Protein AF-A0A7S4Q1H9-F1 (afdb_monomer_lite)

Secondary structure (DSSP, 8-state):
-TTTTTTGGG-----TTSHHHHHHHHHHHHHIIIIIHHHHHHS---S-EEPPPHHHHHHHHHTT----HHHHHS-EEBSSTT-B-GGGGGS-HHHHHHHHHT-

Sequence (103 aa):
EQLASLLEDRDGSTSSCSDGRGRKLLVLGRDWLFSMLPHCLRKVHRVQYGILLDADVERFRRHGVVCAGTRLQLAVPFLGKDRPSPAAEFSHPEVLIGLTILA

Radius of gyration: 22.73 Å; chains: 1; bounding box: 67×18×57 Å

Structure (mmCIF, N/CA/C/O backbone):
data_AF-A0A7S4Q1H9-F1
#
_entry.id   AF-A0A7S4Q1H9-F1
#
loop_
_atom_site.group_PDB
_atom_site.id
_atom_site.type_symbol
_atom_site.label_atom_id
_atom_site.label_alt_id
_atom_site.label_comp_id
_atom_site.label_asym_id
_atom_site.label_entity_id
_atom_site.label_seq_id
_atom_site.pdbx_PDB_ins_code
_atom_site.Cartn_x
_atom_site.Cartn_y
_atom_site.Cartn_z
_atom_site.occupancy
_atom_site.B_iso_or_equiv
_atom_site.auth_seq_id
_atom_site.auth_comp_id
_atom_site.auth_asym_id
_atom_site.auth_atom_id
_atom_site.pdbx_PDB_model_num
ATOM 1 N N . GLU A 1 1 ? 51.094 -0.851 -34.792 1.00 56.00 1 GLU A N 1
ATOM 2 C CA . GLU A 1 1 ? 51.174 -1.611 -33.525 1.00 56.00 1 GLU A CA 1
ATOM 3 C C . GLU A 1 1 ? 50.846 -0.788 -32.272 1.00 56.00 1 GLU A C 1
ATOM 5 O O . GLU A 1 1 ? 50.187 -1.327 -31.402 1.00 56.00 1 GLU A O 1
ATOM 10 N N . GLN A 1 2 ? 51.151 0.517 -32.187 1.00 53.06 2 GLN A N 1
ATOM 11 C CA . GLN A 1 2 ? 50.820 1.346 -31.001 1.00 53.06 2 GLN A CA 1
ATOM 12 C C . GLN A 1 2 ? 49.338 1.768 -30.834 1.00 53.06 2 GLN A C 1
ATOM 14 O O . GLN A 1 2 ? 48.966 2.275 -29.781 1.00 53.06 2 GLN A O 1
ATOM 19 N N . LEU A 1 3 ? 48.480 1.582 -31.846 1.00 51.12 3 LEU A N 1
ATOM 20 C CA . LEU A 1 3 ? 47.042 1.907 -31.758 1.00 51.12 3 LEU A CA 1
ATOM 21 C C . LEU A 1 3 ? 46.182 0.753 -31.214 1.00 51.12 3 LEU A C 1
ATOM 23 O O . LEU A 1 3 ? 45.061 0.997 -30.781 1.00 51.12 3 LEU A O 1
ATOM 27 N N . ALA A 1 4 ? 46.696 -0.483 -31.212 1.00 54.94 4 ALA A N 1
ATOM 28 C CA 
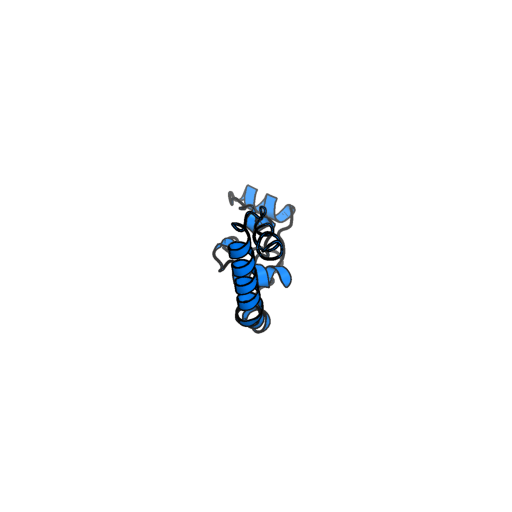. ALA A 1 4 ? 46.001 -1.635 -30.631 1.00 54.94 4 ALA A CA 1
ATOM 29 C C . ALA A 1 4 ? 46.120 -1.643 -29.097 1.00 54.94 4 ALA A C 1
ATOM 31 O O . ALA A 1 4 ? 45.142 -1.895 -28.404 1.00 54.94 4 ALA A O 1
ATOM 32 N N . SER A 1 5 ? 47.275 -1.227 -28.568 1.00 51.88 5 SER A N 1
ATOM 33 C CA . SER A 1 5 ? 47.531 -1.145 -27.124 1.00 51.88 5 SER A CA 1
ATOM 34 C C . SER A 1 5 ? 46.787 -0.006 -26.415 1.00 51.88 5 SER A C 1
ATOM 36 O O . SER A 1 5 ? 46.664 -0.024 -25.200 1.00 51.88 5 SER A O 1
ATOM 38 N N . LEU A 1 6 ? 46.282 0.995 -27.151 1.00 52.22 6 LEU A N 1
ATOM 39 C CA . LEU A 1 6 ? 45.488 2.103 -26.591 1.00 52.22 6 LEU A CA 1
ATOM 40 C C . LEU A 1 6 ? 43.987 1.790 -26.485 1.00 52.22 6 LEU A C 1
ATOM 42 O O . LEU A 1 6 ? 43.246 2.563 -25.881 1.00 52.22 6 LEU A O 1
ATOM 46 N N . LEU A 1 7 ? 43.533 0.678 -27.072 1.00 52.22 7 LEU A N 1
ATOM 47 C CA . LEU A 1 7 ? 42.155 0.198 -26.943 1.00 52.22 7 LEU A CA 1
ATOM 48 C C . LEU A 1 7 ? 42.001 -0.893 -25.876 1.00 52.22 7 LEU A C 1
ATOM 50 O O . LEU A 1 7 ? 40.882 -1.123 -25.432 1.00 52.22 7 LEU A O 1
ATOM 54 N N . GLU A 1 8 ? 43.098 -1.501 -25.418 1.00 55.88 8 GLU A N 1
ATOM 55 C CA . GLU A 1 8 ? 43.089 -2.477 -24.316 1.00 55.88 8 GLU A CA 1
ATOM 56 C C . GLU A 1 8 ? 43.116 -1.822 -22.923 1.00 55.88 8 GLU A C 1
ATOM 58 O O . GLU A 1 8 ? 42.819 -2.476 -21.930 1.00 55.88 8 GLU A O 1
ATOM 63 N N . ASP A 1 9 ? 43.385 -0.515 -22.835 1.00 48.81 9 ASP A N 1
ATOM 64 C CA . ASP A 1 9 ? 43.534 0.198 -21.554 1.00 48.81 9 ASP A CA 1
ATOM 65 C C . ASP A 1 9 ? 42.241 0.891 -21.073 1.00 48.81 9 ASP A C 1
ATOM 67 O O . ASP A 1 9 ? 42.243 1.714 -20.155 1.00 48.81 9 ASP A O 1
ATOM 71 N N . ARG A 1 10 ? 41.097 0.575 -21.6
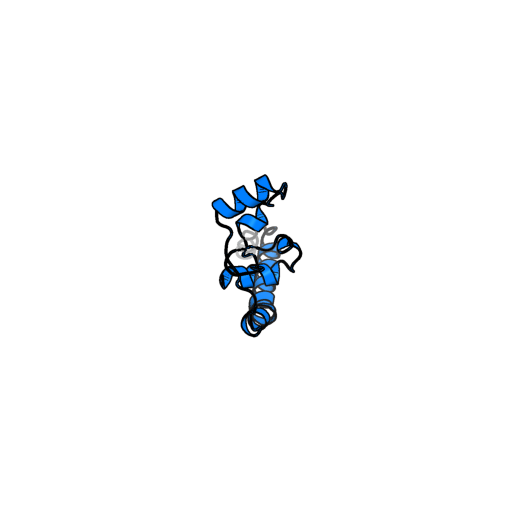99 1.00 50.75 10 ARG A N 1
ATOM 72 C CA . ARG A 1 10 ? 39.788 1.160 -21.355 1.00 50.75 10 ARG A CA 1
ATOM 73 C C . ARG A 1 10 ? 38.873 0.238 -20.540 1.00 50.75 10 ARG A C 1
ATOM 75 O O . ARG A 1 10 ? 37.749 0.630 -20.237 1.00 50.75 10 ARG A O 1
ATOM 82 N N . ASP A 1 11 ? 39.391 -0.903 -20.091 1.00 49.28 11 ASP A N 1
ATOM 83 C CA . ASP A 1 11 ? 38.745 -1.778 -19.102 1.00 49.28 11 ASP A CA 1
ATOM 84 C C . ASP A 1 11 ? 39.276 -1.524 -17.677 1.00 49.28 11 ASP A C 1
ATOM 86 O O . ASP A 1 11 ? 39.303 -2.394 -16.805 1.00 49.28 11 ASP A O 1
ATOM 90 N N . GLY A 1 12 ? 39.677 -0.279 -17.413 1.00 45.38 12 GLY A N 1
ATOM 91 C CA . GLY A 1 12 ? 39.948 0.227 -16.077 1.00 45.38 12 GLY A CA 1
ATOM 92 C C . GLY A 1 12 ? 38.661 0.368 -15.262 1.00 45.38 12 GLY A C 1
ATOM 93 O O . GLY A 1 12 ? 37.981 1.388 -15.320 1.00 45.38 12 GLY A O 1
ATOM 94 N N . SER A 1 13 ? 38.374 -0.646 -14.446 1.00 47.12 13 SER A N 1
ATOM 95 C CA . SER A 1 13 ? 37.699 -0.512 -13.149 1.00 47.12 13 SER A CA 1
ATOM 96 C C . SER A 1 13 ? 36.360 0.237 -13.142 1.00 47.12 13 SER A C 1
ATOM 98 O O . SER A 1 13 ? 36.214 1.273 -12.495 1.00 47.12 13 SER A O 1
ATOM 100 N N . THR A 1 14 ? 35.322 -0.349 -13.740 1.00 47.91 14 THR A N 1
ATOM 101 C CA . THR A 1 14 ? 33.967 -0.161 -13.202 1.00 47.91 14 THR A CA 1
ATOM 102 C C . THR A 1 14 ? 33.478 -1.485 -12.643 1.00 47.91 14 THR A C 1
ATOM 104 O O . THR A 1 14 ? 33.311 -2.480 -13.340 1.00 47.91 14 THR A O 1
ATOM 107 N N . SER A 1 15 ? 33.290 -1.504 -11.331 1.00 51.09 15 SER A N 1
ATOM 108 C CA . SER A 1 15 ? 32.634 -2.562 -10.578 1.00 51.09 15 SER A CA 1
ATOM 109 C C . SER A 1 15 ? 31.181 -2.724 -11.050 1.00 51.09 15 SER A C 1
ATOM 111 O O . SER A 1 15 ? 30.241 -2.251 -10.416 1.00 51.09 15 SER A O 1
ATOM 113 N N . SER A 1 16 ? 30.957 -3.408 -12.172 1.00 55.72 16 SER A N 1
ATOM 114 C CA . SER A 1 16 ? 29.633 -3.595 -12.784 1.00 55.72 16 SER A CA 1
ATOM 115 C C . SER A 1 16 ? 28.788 -4.676 -12.086 1.00 55.72 16 SER A C 1
ATOM 117 O O . SER A 1 16 ? 28.034 -5.417 -12.704 1.00 55.72 16 SER A O 1
ATOM 119 N N . CYS A 1 17 ? 28.853 -4.756 -10.756 1.00 49.28 17 CYS A N 1
ATOM 120 C CA . CYS A 1 17 ? 27.911 -5.548 -9.955 1.00 49.28 17 CYS A CA 1
ATOM 121 C C . CYS A 1 17 ? 26.584 -4.783 -9.705 1.00 49.28 17 CYS A C 1
ATOM 123 O O . CYS A 1 17 ? 25.604 -5.336 -9.204 1.00 49.28 17 CYS A O 1
ATOM 125 N N . SER A 1 18 ? 26.516 -3.502 -10.085 1.00 55.62 18 SER A N 1
ATOM 126 C CA . SER A 1 18 ? 25.367 -2.607 -9.883 1.00 55.62 18 SER A CA 1
ATOM 127 C C . SER A 1 18 ? 24.357 -2.571 -11.045 1.00 55.62 18 SER A C 1
ATOM 129 O O . SER A 1 18 ? 23.187 -2.254 -10.812 1.00 55.62 18 SER A O 1
ATOM 131 N N . ASP A 1 19 ? 24.750 -2.948 -12.268 1.00 62.84 19 ASP A N 1
ATOM 132 C CA . ASP A 1 19 ? 23.931 -2.751 -13.480 1.00 62.84 19 ASP A CA 1
ATOM 133 C C . ASP A 1 19 ? 22.655 -3.621 -13.492 1.00 62.84 19 ASP A C 1
ATOM 135 O O . ASP A 1 19 ? 21.547 -3.174 -13.806 1.00 62.84 19 ASP A O 1
ATOM 139 N N . GLY A 1 20 ? 22.759 -4.862 -13.005 1.00 75.25 20 GLY A N 1
ATOM 140 C CA . GLY A 1 20 ? 21.631 -5.797 -12.974 1.00 75.25 20 GLY A CA 1
ATOM 141 C C . GLY A 1 20 ? 20.505 -5.398 -12.014 1.00 75.25 20 GLY A C 1
ATOM 142 O O . GLY A 1 20 ? 19.341 -5.706 -12.276 1.00 75.25 20 GLY A O 1
ATOM 143 N N . ARG A 1 21 ? 20.811 -4.714 -10.901 1.00 85.00 21 ARG A N 1
ATOM 144 C CA . ARG A 1 21 ? 19.787 -4.274 -9.937 1.00 85.00 21 ARG A CA 1
ATOM 145 C C . ARG A 1 21 ? 19.016 -3.073 -10.474 1.00 85.00 21 ARG A C 1
ATOM 147 O O . ARG A 1 21 ? 17.789 -3.086 -10.420 1.00 85.00 21 ARG A O 1
ATOM 154 N N . GLY A 1 22 ? 19.716 -2.087 -11.037 1.00 87.25 22 GLY A N 1
ATOM 155 C CA . GLY A 1 22 ? 19.087 -0.922 -11.663 1.00 87.25 22 GLY A CA 1
ATOM 156 C C . GLY A 1 22 ? 18.146 -1.327 -12.798 1.00 87.25 22 GLY A C 1
ATOM 157 O O . GLY A 1 22 ? 16.993 -0.901 -12.834 1.00 87.25 22 GLY A O 1
ATOM 158 N N . ARG A 1 23 ? 18.584 -2.254 -13.659 1.00 87.12 23 ARG A N 1
ATOM 159 C CA . ARG A 1 23 ? 17.759 -2.758 -14.766 1.00 87.12 23 ARG A CA 1
ATOM 160 C C . ARG A 1 23 ? 16.510 -3.506 -14.293 1.00 87.12 23 ARG A C 1
ATOM 162 O O . ARG A 1 23 ? 15.439 -3.325 -14.865 1.00 87.12 23 ARG A O 1
ATOM 169 N N . LYS A 1 24 ? 16.622 -4.308 -13.226 1.00 88.81 24 LYS A N 1
ATOM 170 C CA . LYS A 1 24 ? 15.472 -4.985 -12.597 1.00 88.81 24 LYS 
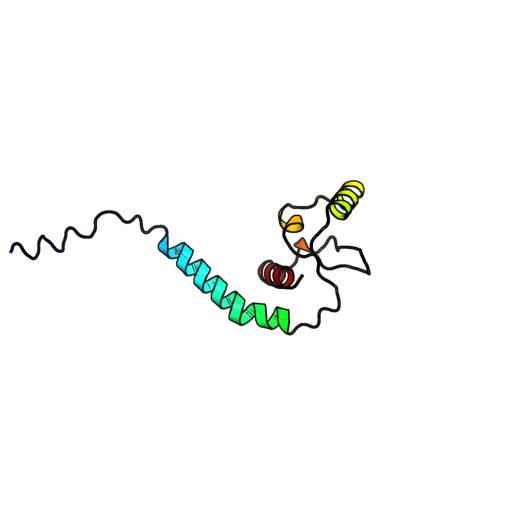A CA 1
ATOM 171 C C . LYS A 1 24 ? 14.479 -3.987 -12.002 1.00 88.81 24 LYS A C 1
ATOM 173 O O . LYS A 1 24 ? 13.283 -4.168 -12.186 1.00 88.81 24 LYS A O 1
ATOM 178 N N . LEU A 1 25 ? 14.961 -2.933 -11.341 1.00 88.81 25 LEU A N 1
ATOM 179 C CA . LEU A 1 25 ? 14.102 -1.877 -10.796 1.00 88.81 25 LEU A CA 1
ATOM 180 C C . LEU A 1 25 ? 13.385 -1.092 -11.900 1.00 88.81 25 LEU A C 1
ATOM 182 O O . LEU A 1 25 ? 12.212 -0.774 -11.743 1.00 88.81 25 LEU A O 1
ATOM 186 N N . LEU A 1 26 ? 14.046 -0.830 -13.032 1.00 89.75 26 LEU A N 1
ATOM 187 C CA . LEU A 1 26 ? 13.414 -0.188 -14.190 1.00 89.75 26 LEU A CA 1
ATOM 188 C C . LEU A 1 26 ? 12.321 -1.059 -14.816 1.00 89.75 26 LEU A C 1
ATOM 190 O O . LEU A 1 26 ? 11.248 -0.552 -15.134 1.00 89.75 26 LEU A O 1
ATOM 194 N N . VAL A 1 27 ? 12.571 -2.362 -14.973 1.00 91.06 27 VAL A N 1
ATOM 195 C CA . VAL A 1 27 ? 11.560 -3.307 -15.479 1.00 91.06 27 VAL A CA 1
ATOM 196 C C . VAL A 1 27 ? 10.389 -3.400 -14.505 1.00 91.06 27 VAL A C 1
ATOM 198 O O . VAL A 1 27 ? 9.246 -3.266 -14.926 1.00 91.06 27 VAL A O 1
ATOM 201 N N . LEU A 1 28 ? 10.669 -3.517 -13.206 1.00 88.56 28 LEU A N 1
ATOM 202 C CA . LEU A 1 28 ? 9.642 -3.519 -12.169 1.00 88.56 28 LEU A CA 1
ATOM 203 C C . LEU A 1 28 ? 8.812 -2.228 -12.196 1.00 88.56 28 LEU A C 1
ATOM 205 O O . LEU A 1 28 ? 7.589 -2.288 -12.161 1.00 88.56 28 LEU A O 1
ATOM 209 N N . GLY A 1 29 ? 9.458 -1.064 -12.309 1.00 88.38 29 GLY A N 1
ATOM 210 C CA . GLY A 1 29 ? 8.779 0.229 -12.405 1.00 88.38 29 GLY A CA 1
ATOM 211 C C . GLY A 1 29 ? 7.910 0.346 -13.658 1.00 88.38 29 GLY A C 1
ATOM 212 O O . GLY A 1 29 ? 6.783 0.834 -13.584 1.00 88.38 29 GLY A O 1
ATOM 213 N N . ARG A 1 30 ? 8.388 -0.159 -14.801 1.00 91.81 30 ARG A N 1
ATOM 214 C CA . ARG A 1 30 ? 7.592 -0.256 -16.031 1.00 91.81 30 ARG A CA 1
ATOM 215 C C . ARG A 1 30 ? 6.365 -1.145 -15.818 1.00 91.81 30 ARG A C 1
ATOM 217 O O . ARG A 1 30 ? 5.254 -0.711 -16.108 1.00 91.81 30 ARG A O 1
ATOM 224 N N . ASP A 1 31 ? 6.545 -2.361 -15.318 1.00 88.31 31 ASP A N 1
ATOM 225 C CA . ASP A 1 31 ? 5.439 -3.304 -15.127 1.00 88.31 31 ASP A CA 1
ATOM 226 C C . ASP A 1 31 ? 4.414 -2.757 -14.131 1.00 88.31 31 ASP A C 1
ATOM 228 O O . ASP A 1 31 ? 3.205 -2.878 -14.342 1.00 88.31 31 ASP A O 1
ATOM 232 N N . TRP A 1 32 ? 4.884 -2.051 -13.105 1.00 88.38 32 TRP A N 1
ATOM 233 C CA . TRP A 1 32 ? 4.035 -1.364 -12.149 1.00 88.38 32 TRP A CA 1
ATOM 234 C C . TRP A 1 32 ? 3.191 -0.258 -12.800 1.00 88.38 32 TRP A C 1
ATOM 236 O O . TRP A 1 32 ? 1.968 -0.256 -12.652 1.00 88.38 32 TRP A O 1
ATOM 246 N N . LEU A 1 33 ? 3.812 0.640 -13.576 1.00 88.56 33 LEU A N 1
ATOM 247 C CA . LEU A 1 33 ? 3.131 1.758 -14.245 1.00 88.56 33 LEU A CA 1
ATOM 248 C C . LEU A 1 33 ? 2.131 1.305 -15.313 1.00 88.56 33 LEU A C 1
ATOM 250 O O . LEU A 1 33 ? 1.080 1.925 -15.463 1.00 88.56 33 LEU A O 1
ATOM 254 N N . PHE A 1 34 ? 2.449 0.251 -16.065 1.00 89.38 34 PHE A N 1
ATOM 255 C CA . PHE A 1 34 ? 1.629 -0.183 -17.199 1.00 89.38 34 PHE A CA 1
ATOM 256 C C . PHE A 1 34 ? 0.630 -1.289 -16.859 1.00 89.38 34 PHE A C 1
ATOM 258 O O . PHE A 1 34 ? -0.396 -1.389 -17.528 1.00 89.38 34 PHE A O 1
ATOM 265 N N . SER A 1 35 ? 0.888 -2.090 -15.824 1.00 85.88 35 SER A N 1
ATOM 266 C CA . SER A 1 35 ? 0.002 -3.198 -15.450 1.00 85.88 35 SER A CA 1
ATOM 267 C C . SER A 1 35 ? -0.762 -2.903 -14.165 1.00 85.88 35 SER A C 1
ATOM 269 O O . SER A 1 35 ? -1.976 -3.054 -14.129 1.00 85.88 35 SER A O 1
ATOM 271 N N . MET A 1 36 ? -0.097 -2.441 -13.103 1.00 83.25 36 MET A N 1
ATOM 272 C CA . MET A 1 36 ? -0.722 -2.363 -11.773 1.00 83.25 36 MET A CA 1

—————

#### [What is expected]
Only the lines above starting at the line that holds "ATOM 236 O O" and ending at the line that holds "ATOM 265 N N" are to be repeated, exactly and in full.

#### [Output of the task]
ATOM 236 O O . TRP A 1 32 ? 1.968 -0.256 -12.652 1.00 88.38 32 TRP A O 1
ATOM 246 N N . LEU A 1 33 ? 3.812 0.640 -13.576 1.00 88.56 33 LEU A N 1
ATOM 247 C CA . LEU A 1 33 ? 3.131 1.758 -14.245 1.00 88.56 33 LEU A CA 1
ATOM 248 C C . LEU A 1 33 ? 2.131 1.305 -15.313 1.00 88.56 33 LEU A C 1
ATOM 250 O O . LEU A 1 33 ? 1.080 1.925 -15.463 1.00 88.56 33 LEU A O 1
ATOM 254 N N . PHE A 1 34 ? 2.449 0.251 -16.065 1.00 89.38 34 PHE A N 1
ATOM 255 C CA . PHE A 1 34 ? 1.629 -0.183 -17.199 1.00 89.38 34 PHE A CA 1
ATOM 256 C C . PHE A 1 34 ? 0.630 -1.289 -16.859 1.00 89.38 34 PHE A C 1
ATOM 258 O O . PHE A 1 34 ? -0.396 -1.389 -17.528 1.00 89.38 34 PHE A O 1
ATOM 265 N N . SER A 1 35 ? 0.888 -2.090 -15.824 1.00 85.88 35 SER A N 1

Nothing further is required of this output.